Chip-wise, the sight of a Dana Schutz’s 2017 painting Elevator selling at Christie’s for a record $6.5m, more than double the high estimate, beating a single bid of $6.1m for a 1962 hand-painted Andy Warhol Campbell’s Soup Can, marked a telling shift from blue to red. Back in 2014, the classic Warhol had sold at auction for $7.4m.
Global auction sales of art and antiques have not increased since an all-time high of $21.5bn in 2014, according to Rachel Pownall, professor of art and finance at Maastricht University.
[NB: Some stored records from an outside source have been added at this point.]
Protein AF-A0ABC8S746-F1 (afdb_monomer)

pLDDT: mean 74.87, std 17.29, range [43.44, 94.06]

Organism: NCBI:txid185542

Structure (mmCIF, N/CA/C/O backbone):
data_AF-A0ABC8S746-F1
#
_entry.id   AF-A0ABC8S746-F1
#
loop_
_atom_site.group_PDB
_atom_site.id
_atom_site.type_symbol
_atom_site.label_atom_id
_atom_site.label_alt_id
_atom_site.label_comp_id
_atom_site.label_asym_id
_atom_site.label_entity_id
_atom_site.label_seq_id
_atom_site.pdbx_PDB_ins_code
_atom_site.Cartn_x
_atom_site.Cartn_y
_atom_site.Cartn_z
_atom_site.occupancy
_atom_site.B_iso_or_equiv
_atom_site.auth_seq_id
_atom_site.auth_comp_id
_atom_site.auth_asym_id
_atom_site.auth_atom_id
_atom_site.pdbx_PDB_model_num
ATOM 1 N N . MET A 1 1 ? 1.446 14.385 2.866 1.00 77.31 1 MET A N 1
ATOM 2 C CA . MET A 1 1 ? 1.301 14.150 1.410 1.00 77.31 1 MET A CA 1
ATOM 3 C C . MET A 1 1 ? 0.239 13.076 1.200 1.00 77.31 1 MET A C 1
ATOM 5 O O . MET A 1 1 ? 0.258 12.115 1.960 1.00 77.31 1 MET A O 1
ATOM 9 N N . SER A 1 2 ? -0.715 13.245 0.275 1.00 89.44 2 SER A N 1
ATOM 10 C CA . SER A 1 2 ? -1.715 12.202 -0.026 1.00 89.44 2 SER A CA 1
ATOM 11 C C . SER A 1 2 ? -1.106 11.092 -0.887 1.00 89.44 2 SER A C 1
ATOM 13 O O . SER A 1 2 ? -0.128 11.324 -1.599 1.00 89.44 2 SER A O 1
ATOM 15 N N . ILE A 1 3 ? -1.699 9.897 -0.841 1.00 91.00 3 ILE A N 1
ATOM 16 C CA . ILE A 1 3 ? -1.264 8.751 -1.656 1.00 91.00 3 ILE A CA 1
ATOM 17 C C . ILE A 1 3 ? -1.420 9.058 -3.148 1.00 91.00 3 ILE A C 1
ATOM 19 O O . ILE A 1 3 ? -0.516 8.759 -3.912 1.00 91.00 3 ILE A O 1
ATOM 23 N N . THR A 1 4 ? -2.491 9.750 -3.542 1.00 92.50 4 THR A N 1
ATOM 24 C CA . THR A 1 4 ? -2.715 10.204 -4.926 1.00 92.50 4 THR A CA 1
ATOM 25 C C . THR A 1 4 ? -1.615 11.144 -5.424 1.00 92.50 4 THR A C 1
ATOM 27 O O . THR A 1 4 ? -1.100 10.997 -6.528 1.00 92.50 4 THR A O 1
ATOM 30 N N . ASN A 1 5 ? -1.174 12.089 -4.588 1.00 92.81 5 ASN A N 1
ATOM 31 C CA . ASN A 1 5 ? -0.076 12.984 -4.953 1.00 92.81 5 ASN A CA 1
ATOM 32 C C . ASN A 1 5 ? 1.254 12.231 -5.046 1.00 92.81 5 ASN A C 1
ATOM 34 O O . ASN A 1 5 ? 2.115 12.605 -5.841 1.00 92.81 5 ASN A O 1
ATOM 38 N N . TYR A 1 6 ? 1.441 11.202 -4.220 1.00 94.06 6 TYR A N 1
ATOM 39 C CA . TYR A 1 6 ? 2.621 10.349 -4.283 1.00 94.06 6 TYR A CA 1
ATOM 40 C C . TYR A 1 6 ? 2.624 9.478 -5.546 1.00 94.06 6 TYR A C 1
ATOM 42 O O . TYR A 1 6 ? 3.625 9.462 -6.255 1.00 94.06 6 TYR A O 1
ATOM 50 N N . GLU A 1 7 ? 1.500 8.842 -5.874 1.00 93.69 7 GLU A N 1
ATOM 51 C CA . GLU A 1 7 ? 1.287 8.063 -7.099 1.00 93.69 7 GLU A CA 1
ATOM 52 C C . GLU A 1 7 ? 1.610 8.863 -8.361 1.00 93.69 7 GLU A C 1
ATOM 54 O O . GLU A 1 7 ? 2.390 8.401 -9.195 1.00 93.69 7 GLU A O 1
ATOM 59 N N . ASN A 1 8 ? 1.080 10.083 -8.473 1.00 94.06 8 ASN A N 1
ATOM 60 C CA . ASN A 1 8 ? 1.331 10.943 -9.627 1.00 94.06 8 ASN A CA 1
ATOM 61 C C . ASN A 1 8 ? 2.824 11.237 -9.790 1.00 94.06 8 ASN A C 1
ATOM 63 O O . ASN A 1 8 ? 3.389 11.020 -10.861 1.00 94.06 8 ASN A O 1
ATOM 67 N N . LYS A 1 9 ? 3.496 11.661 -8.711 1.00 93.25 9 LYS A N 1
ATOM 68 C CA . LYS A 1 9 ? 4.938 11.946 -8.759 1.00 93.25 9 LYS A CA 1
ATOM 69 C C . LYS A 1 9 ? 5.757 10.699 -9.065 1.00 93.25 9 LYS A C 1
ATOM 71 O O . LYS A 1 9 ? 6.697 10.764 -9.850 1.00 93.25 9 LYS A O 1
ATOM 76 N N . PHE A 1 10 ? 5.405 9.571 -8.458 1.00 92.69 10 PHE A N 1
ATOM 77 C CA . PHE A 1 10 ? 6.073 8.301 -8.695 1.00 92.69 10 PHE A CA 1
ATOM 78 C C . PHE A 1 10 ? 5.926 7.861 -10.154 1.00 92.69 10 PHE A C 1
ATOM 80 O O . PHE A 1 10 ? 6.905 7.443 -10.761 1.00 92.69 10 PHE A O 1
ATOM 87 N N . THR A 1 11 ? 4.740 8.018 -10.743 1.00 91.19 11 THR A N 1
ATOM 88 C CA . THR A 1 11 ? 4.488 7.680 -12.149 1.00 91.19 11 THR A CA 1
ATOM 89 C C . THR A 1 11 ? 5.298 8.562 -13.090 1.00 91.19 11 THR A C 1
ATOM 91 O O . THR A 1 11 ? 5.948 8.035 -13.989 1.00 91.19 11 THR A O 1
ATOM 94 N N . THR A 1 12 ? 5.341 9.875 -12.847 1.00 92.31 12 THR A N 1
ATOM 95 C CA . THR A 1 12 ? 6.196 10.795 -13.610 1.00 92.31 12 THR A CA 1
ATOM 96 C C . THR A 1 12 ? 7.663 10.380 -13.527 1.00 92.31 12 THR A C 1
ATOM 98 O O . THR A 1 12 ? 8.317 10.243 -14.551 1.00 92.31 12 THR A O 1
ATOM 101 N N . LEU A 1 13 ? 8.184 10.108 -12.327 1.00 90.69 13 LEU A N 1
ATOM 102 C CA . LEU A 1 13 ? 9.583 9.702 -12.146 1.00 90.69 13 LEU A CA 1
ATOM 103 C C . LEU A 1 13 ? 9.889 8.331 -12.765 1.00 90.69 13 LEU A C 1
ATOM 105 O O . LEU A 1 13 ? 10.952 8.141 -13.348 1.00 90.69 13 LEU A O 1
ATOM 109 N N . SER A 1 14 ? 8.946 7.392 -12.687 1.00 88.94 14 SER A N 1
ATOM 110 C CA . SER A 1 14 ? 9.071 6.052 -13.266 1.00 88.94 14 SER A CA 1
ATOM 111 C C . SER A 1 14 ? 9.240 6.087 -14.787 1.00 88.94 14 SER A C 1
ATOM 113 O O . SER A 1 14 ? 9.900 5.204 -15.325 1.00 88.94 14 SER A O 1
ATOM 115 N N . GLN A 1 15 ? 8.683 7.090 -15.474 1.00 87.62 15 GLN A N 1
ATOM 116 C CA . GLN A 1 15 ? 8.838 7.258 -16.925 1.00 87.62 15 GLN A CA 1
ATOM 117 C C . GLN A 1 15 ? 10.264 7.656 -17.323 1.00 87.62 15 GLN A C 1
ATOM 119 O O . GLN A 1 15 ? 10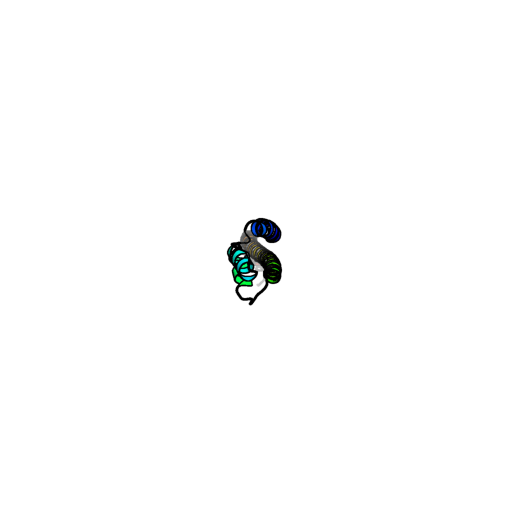.728 7.275 -18.393 1.00 87.62 15 GLN A O 1
ATOM 124 N N . PHE A 1 16 ? 10.974 8.385 -16.458 1.00 87.75 16 PHE A N 1
ATOM 125 C CA . PHE A 1 16 ? 12.351 8.816 -16.717 1.00 87.75 16 PHE A CA 1
ATOM 126 C C . PHE A 1 16 ? 13.394 7.759 -16.357 1.00 87.75 16 PHE A C 1
ATOM 128 O O . PHE A 1 16 ? 14.556 7.896 -16.733 1.00 87.75 16 PHE A O 1
ATOM 135 N N . VAL A 1 17 ? 13.001 6.708 -15.631 1.00 87.75 17 VAL A N 1
ATOM 136 C CA . VAL A 1 17 ? 13.927 5.673 -15.161 1.00 87.75 17 VAL A CA 1
ATOM 137 C C . VAL A 1 17 ? 13.400 4.260 -15.453 1.00 87.75 17 VAL A C 1
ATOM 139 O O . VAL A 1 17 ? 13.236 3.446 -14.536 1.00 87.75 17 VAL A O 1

But if the auction market can emerge from the shadow of the pandemic, how can it grow over the next decade if prices are only rising significantly for an ever-changing shopping list of fashionable new names, and for the very occasional trophy piece by a world-famous oldie like Botticelli?
The answer, of course, is tech. Or at least the people who have made colossal fortunes out of it that rival—perhaps surpass—the riches accumulated by America’s so-called Robber Barons at the beginning of the last century. Seismic purchases, such as the $640,000 (around $9.5m today) paid in 1921 by the American railway magnate Henry Huntington for Gainsborough’s Blue Boy (around 1770) transformed the early 20th-century art market. Surely Messrs Bezos, Zuckerberg, Musk and others could transform today’s art market in the same way that they’ve transformed so many other areas of the global economy?
But, as Michael Short notes, the Robber Barons made their wealth with industrial materials such as coal, railways and ships. “The physical world was where they showed off their wealth, by collecting art,” he says. “Now, it’s a different set of values. Wealthy tech people make their money with apps.”
That said, Amazon founder Jeff Bezos, the world’s richest man, was reported to have spent $70m on works by Kerry James Marshall and Ed Ruscha at Christie’s last November. As yet, as a proportion of available wealth (Bezos is currently worth $185bn), this is not art buying on a scale that Huntington, John Pierpont Morgan or Henry Clay Frick would have taken seriously. Unlike that generation of Robber Barons, today’s tech magnates generally do not feel the need to buy enormously expensive art to gain what Thorstein Veblen identified as “reputability” in his classic 1899 study The Theory of the Leisure Class.
“They do invest in art, but from what I know, it’s not as sophisticated and as extensive as previous generations. Validation isn’t as big a component,” says Tadas Jucikas, the founder and chief executive of Genus AI, an artificial intelligence start-up based in San Francisco.
“It’s a different kind of group. People who are successful are very technical. The wealth that is created is reinvested back into new next-generation companies,” Jucikas says.
But he adds that, eventually “successful people wake up to a lack of general knowledge about the rest of the world. Your ability to appreciate things outside your own focus area begins to matter.” Jucikas thinks that “in 20 or 30 years-time” tech entrepreneurs will become more active buyers of art. If and when they do get around to changing the art world, along with the rest of the world, they won’t be buying for investment.